Raw data ▸
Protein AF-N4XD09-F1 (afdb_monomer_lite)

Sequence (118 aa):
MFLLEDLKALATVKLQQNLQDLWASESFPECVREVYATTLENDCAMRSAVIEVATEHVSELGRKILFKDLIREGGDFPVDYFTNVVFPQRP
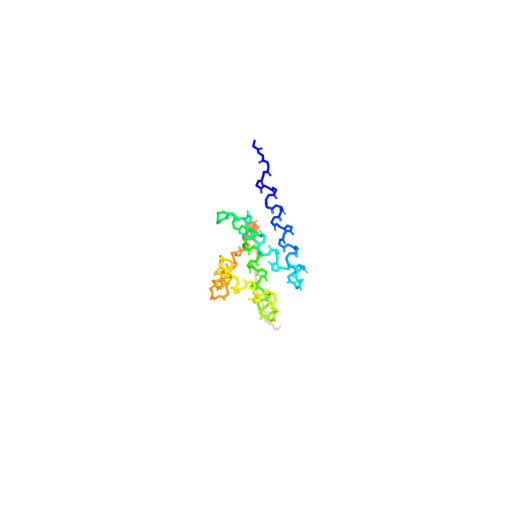AGSTHSQPSGLFGSTLGGTNRTHPTWR

Organism: Cochliobolus heterostrophus (strain C4 / ATCC 48331 / race T) (NCBI:txid665024)

pLDDT: mean 79.76, std 20.69, range [39.84, 96.56]

Radius of gyration: 25.84 Å; chains: 1; bounding box: 58×30×82 Å

Structure (mmCIF, N/CA/C/O backbone):
data_AF-N4XD09-F1
#
_entry.id   AF-N4XD09-F1
#
loop_
_atom_site.group_PDB
_atom_site.id
_atom_site.type_symbol
_atom_site.label_atom_id
_atom_site.label_alt_id
_atom_site.label_comp_id
_atom_site.label_asym_id
_atom_site.label_entity_id
_atom_site.label_seq_id
_atom_site.pdbx_PDB_ins_code
_atom_site.Cartn_x
_atom_site.Cartn_y
_atom_site.Cartn_z
_atom_site.occupancy
_atom_site.B_iso_or_equiv
_atom_site.auth_seq_id
_atom_site.auth_comp_id
_atom_site.auth_asym_id
_atom_site.auth_atom_id
_atom_site.pdbx_PDB_model_num
ATOM 1 N N . MET A 1 1 ? 26.152 14.742 -10.074 1.00 54.75 1 MET A N 1
ATOM 2 C CA . MET A 1 1 ? 25.471 13.715 -9.260 1.00 54.75 1 MET A CA 1
ATOM 3 C C . MET A 1 1 ? 24.268 14.393 -8.632 1.00 54.75 1 MET A C 1
ATOM 5 O O . MET A 1 1 ? 24.457 15.410 -7.981 1.00 54.75 1 MET A O 1
ATOM 9 N N . PHE A 1 2 ? 23.051 13.954 -8.946 1.00 59.62 2 PHE A N 1
ATOM 10 C CA . PHE A 1 2 ? 21.833 14.573 -8.412 1.00 59.62 2 PHE A CA 1
ATOM 11 C C . PHE A 1 2 ? 21.530 13.975 -7.027 1.00 59.62 2 PHE A C 1
ATOM 13 O O . PHE A 1 2 ? 21.735 12.778 -6.845 1.00 59.62 2 PHE A O 1
ATOM 20 N N . LEU A 1 3 ? 21.050 14.782 -6.072 1.00 70.50 3 LEU A N 1
ATOM 21 C CA . LEU A 1 3 ? 20.644 14.384 -4.703 1.00 70.50 3 LEU A CA 1
ATOM 22 C C . LEU A 1 3 ? 19.355 13.527 -4.686 1.00 70.50 3 LEU A C 1
ATOM 24 O O . LEU A 1 3 ? 18.468 13.714 -3.858 1.00 70.50 3 LEU A O 1
ATOM 28 N N . LEU A 1 4 ? 19.198 12.629 -5.660 1.00 79.88 4 LEU A N 1
ATOM 29 C CA . LEU A 1 4 ? 17.957 11.887 -5.877 1.00 79.88 4 LEU A CA 1
ATOM 30 C C . LEU A 1 4 ? 17.705 10.850 -4.783 1.00 79.88 4 LEU A C 1
ATOM 32 O O . LEU A 1 4 ? 16.552 10.648 -4.420 1.00 79.88 4 LEU A O 1
ATOM 36 N N . GLU A 1 5 ? 18.753 10.250 -4.218 1.00 83.56 5 GLU A N 1
ATOM 37 C CA . GLU A 1 5 ? 18.604 9.246 -3.156 1.00 83.56 5 GLU A CA 1
ATOM 38 C C . GLU A 1 5 ? 18.064 9.859 -1.858 1.00 83.56 5 GLU A C 1
ATOM 40 O O . GLU A 1 5 ? 17.092 9.357 -1.295 1.00 83.56 5 GLU A O 1
ATOM 45 N N . ASP A 1 6 ? 18.599 11.008 -1.434 1.00 85.75 6 ASP A N 1
ATOM 46 C CA . ASP A 1 6 ? 18.105 11.712 -0.243 1.00 85.75 6 ASP A CA 1
ATOM 47 C C . ASP A 1 6 ? 16.664 12.206 -0.438 1.00 85.75 6 ASP A C 1
ATOM 49 O O . ASP A 1 6 ? 15.851 12.179 0.489 1.00 85.75 6 ASP A O 1
ATOM 53 N N . LEU A 1 7 ? 16.316 12.617 -1.663 1.00 88.00 7 LEU A N 1
ATOM 54 C CA . LEU A 1 7 ? 14.951 13.008 -1.999 1.00 88.00 7 LEU A CA 1
ATOM 55 C C . LEU A 1 7 ? 13.988 11.815 -1.948 1.00 88.00 7 LEU A C 1
ATOM 57 O O . LEU A 1 7 ? 12.892 11.954 -1.406 1.00 88.00 7 LEU A O 1
ATOM 61 N N . LYS A 1 8 ? 14.382 10.650 -2.477 1.00 86.81 8 LYS A N 1
ATOM 62 C CA . LYS A 1 8 ? 13.588 9.414 -2.402 1.00 86.81 8 LYS A CA 1
ATOM 63 C C . LYS A 1 8 ? 13.378 8.970 -0.960 1.00 86.81 8 LYS A C 1
ATOM 65 O O . LYS A 1 8 ? 12.253 8.638 -0.585 1.00 86.81 8 LYS A O 1
ATOM 70 N N . ALA A 1 9 ? 14.432 9.013 -0.147 1.00 88.56 9 ALA A N 1
ATOM 71 C CA . ALA A 1 9 ? 14.349 8.695 1.272 1.00 88.56 9 ALA A CA 1
ATOM 72 C C . ALA A 1 9 ? 13.366 9.636 1.985 1.00 88.56 9 ALA A C 1
ATOM 74 O O . ALA A 1 9 ? 12.435 9.175 2.645 1.00 88.56 9 ALA A O 1
ATOM 75 N N . LEU A 1 10 ? 13.495 10.951 1.775 1.00 90.75 10 LEU A N 1
ATOM 76 C CA . LEU A 1 10 ? 12.583 11.938 2.355 1.00 90.75 10 LEU A CA 1
ATOM 77 C C . LEU A 1 10 ? 11.135 11.744 1.878 1.00 90.75 10 LEU A C 1
ATOM 79 O O . LEU A 1 10 ? 10.208 11.819 2.682 1.00 90.75 10 LEU A O 1
ATOM 83 N N . ALA A 1 11 ? 10.926 11.488 0.586 1.00 90.44 11 ALA A N 1
ATOM 84 C CA . ALA A 1 11 ? 9.601 11.230 0.031 1.00 90.44 11 ALA A CA 1
ATOM 85 C C . ALA A 1 11 ? 8.970 9.967 0.634 1.00 90.44 11 ALA A C 1
ATOM 87 O O . ALA A 1 11 ? 7.790 9.987 0.974 1.00 90.44 11 ALA A O 1
ATOM 88 N N . THR A 1 12 ? 9.761 8.910 0.833 1.00 91.62 12 THR A N 1
ATOM 89 C CA . THR A 1 12 ? 9.307 7.658 1.453 1.00 91.62 12 THR A CA 1
ATOM 90 C C . THR A 1 12 ? 8.887 7.879 2.902 1.00 91.62 12 THR A C 1
ATOM 92 O O . THR A 1 12 ? 7.807 7.444 3.287 1.00 91.62 12 THR A O 1
ATOM 95 N N . VAL A 1 13 ? 9.673 8.625 3.685 1.00 92.88 13 VAL A N 1
ATOM 96 C CA . VAL A 1 13 ? 9.310 8.969 5.072 1.00 92.88 13 VAL A CA 1
ATOM 97 C C . VAL A 1 13 ? 7.992 9.746 5.116 1.00 92.88 13 VAL A C 1
ATOM 99 O O . VAL A 1 13 ? 7.105 9.430 5.908 1.00 92.88 13 VAL A O 1
ATOM 102 N N . LYS A 1 14 ? 7.821 10.737 4.232 1.00 94.38 14 LYS A N 1
ATOM 103 C CA . LYS A 1 14 ? 6.578 11.522 4.161 1.00 94.38 14 LYS A CA 1
ATOM 104 C C . LYS A 1 14 ? 5.388 10.673 3.716 1.00 94.38 14 LYS A C 1
ATOM 106 O O . LYS A 1 14 ? 4.284 10.876 4.211 1.00 94.38 14 LYS A O 1
ATOM 111 N N . LEU A 1 15 ? 5.599 9.733 2.795 1.00 93.44 15 LEU A 
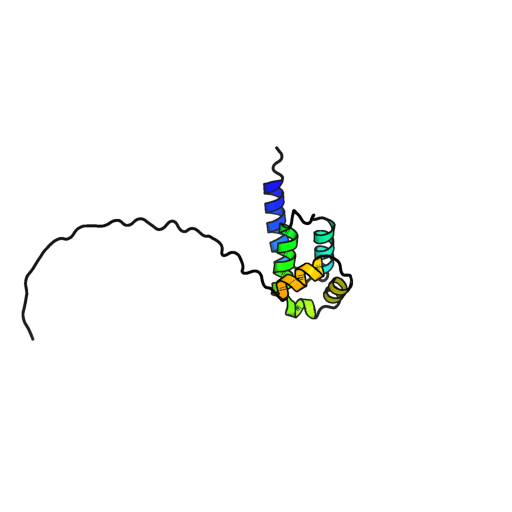N 1
ATOM 112 C CA . LEU A 1 15 ? 4.575 8.780 2.383 1.00 93.44 15 LEU A CA 1
ATOM 113 C C . LEU A 1 15 ? 4.166 7.885 3.555 1.00 93.44 15 LEU A C 1
ATOM 115 O O . LEU A 1 15 ? 2.979 7.791 3.833 1.00 93.44 15 LEU A O 1
ATOM 119 N N . GLN A 1 16 ? 5.124 7.289 4.269 1.00 93.62 16 GLN A N 1
ATOM 120 C CA . GLN A 1 16 ? 4.854 6.419 5.417 1.00 93.62 16 GLN A CA 1
ATOM 121 C C . GLN A 1 16 ? 4.022 7.139 6.484 1.00 93.62 16 GLN A C 1
ATOM 123 O O . GLN A 1 16 ? 3.039 6.587 6.969 1.00 93.62 16 GLN A O 1
ATOM 128 N N . GLN A 1 17 ? 4.356 8.396 6.787 1.00 94.94 17 GLN A N 1
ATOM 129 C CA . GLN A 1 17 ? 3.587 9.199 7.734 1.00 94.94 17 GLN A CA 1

Task prompt ▸ Look above for the line with "ATOM 76 C CA"; quote it and every line after it, stopping after the line with "ATOM 121 C C", exactly, with nothing added and without pictures.

Solution for this problem ▸
ATOM 76 C CA . LEU A 1 10 ? 12.583 11.938 2.355 1.00 90.75 10 LEU A CA 1
ATOM 77 C C . LEU A 1 10 ? 11.135 11.744 1.878 1.00 90.75 10 LEU A C 1
ATOM 79 O O . LEU A 1 10 ? 10.208 11.819 2.682 1.00 90.75 10 LEU A O 1
ATOM 83 N N . ALA A 1 11 ? 10.926 11.488 0.586 1.00 90.44 11 ALA A N 1
ATOM 84 C CA . ALA A 1 11 ? 9.601 11.230 0.031 1.00 90.44 11 ALA A CA 1
ATOM 85 C C . ALA A 1 11 ? 8.970 9.967 0.634 1.00 90.44 11 ALA A C 1
ATOM 87 O O . ALA A 1 11 ? 7.790 9.987 0.974 1.00 90.44 11 ALA A O 1
ATOM 88 N N . THR A 1 12 ? 9.761 8.910 0.833 1.00 91.62 12 THR A N 1
ATOM 89 C CA . THR A 1 12 ? 9.307 7.658 1.453 1.00 91.62 12 THR A CA 1
ATOM 90 C C . THR A 1 12 ? 8.887 7.879 2.902 1.00 91.62 12 THR A C 1
ATOM 92 O O . THR A 1 12 ? 7.807 7.444 3.287 1.00 91.62 12 THR A O 1
ATOM 95 N N . VAL A 1 13 ? 9.673 8.625 3.685 1.00 92.88 13 VAL A N 1
ATOM 96 C CA . VAL A 1 13 ? 9.310 8.969 5.072 1.00 92.88 13 VAL A CA 1
ATOM 97 C C . VAL A 1 13 ? 7.992 9.746 5.116 1.00 92.88 13 VAL A C 1
ATOM 99 O O . VAL A 1 13 ? 7.105 9.430 5.908 1.00 92.88 13 VAL A O 1
ATOM 102 N N . LYS A 1 14 ? 7.821 10.737 4.232 1.00 94.38 14 LYS A N 1
ATOM 103 C CA . LYS A 1 14 ? 6.578 11.522 4.161 1.00 94.38 14 LYS A CA 1
ATOM 104 C C . LYS A 1 14 ? 5.388 10.673 3.716 1.00 94.38 14 LYS A C 1
ATOM 106 O O . LYS A 1 14 ? 4.284 10.876 4.211 1.00 94.38 14 LYS A O 1
ATOM 111 N N . LEU A 1 15 ? 5.599 9.733 2.795 1.00 93.44 15 LEU A 
N 1
ATOM 112 C CA . LEU A 1 15 ? 4.575 8.780 2.383 1.00 93.44 15 LEU A CA 1
ATOM 113 C C . LEU A 1 15 ? 4.166 7.885 3.555 1.00 93.44 15 LEU A C 1
ATOM 115 O O . LEU A 1 15 ? 2.979 7.791 3.833 1.00 93.44 15 LEU A O 1
ATOM 119 N N . GLN A 1 16 ? 5.124 7.289 4.269 1.00 93.62 16 GLN A N 1
ATOM 120 C CA . GLN A 1 16 ? 4.854 6.419 5.417 1.00 93.62 16 GLN A CA 1
ATOM 121 C C . GLN A 1 16 ? 4.022 7.139 6.484 1.00 93.62 16 GLN A C 1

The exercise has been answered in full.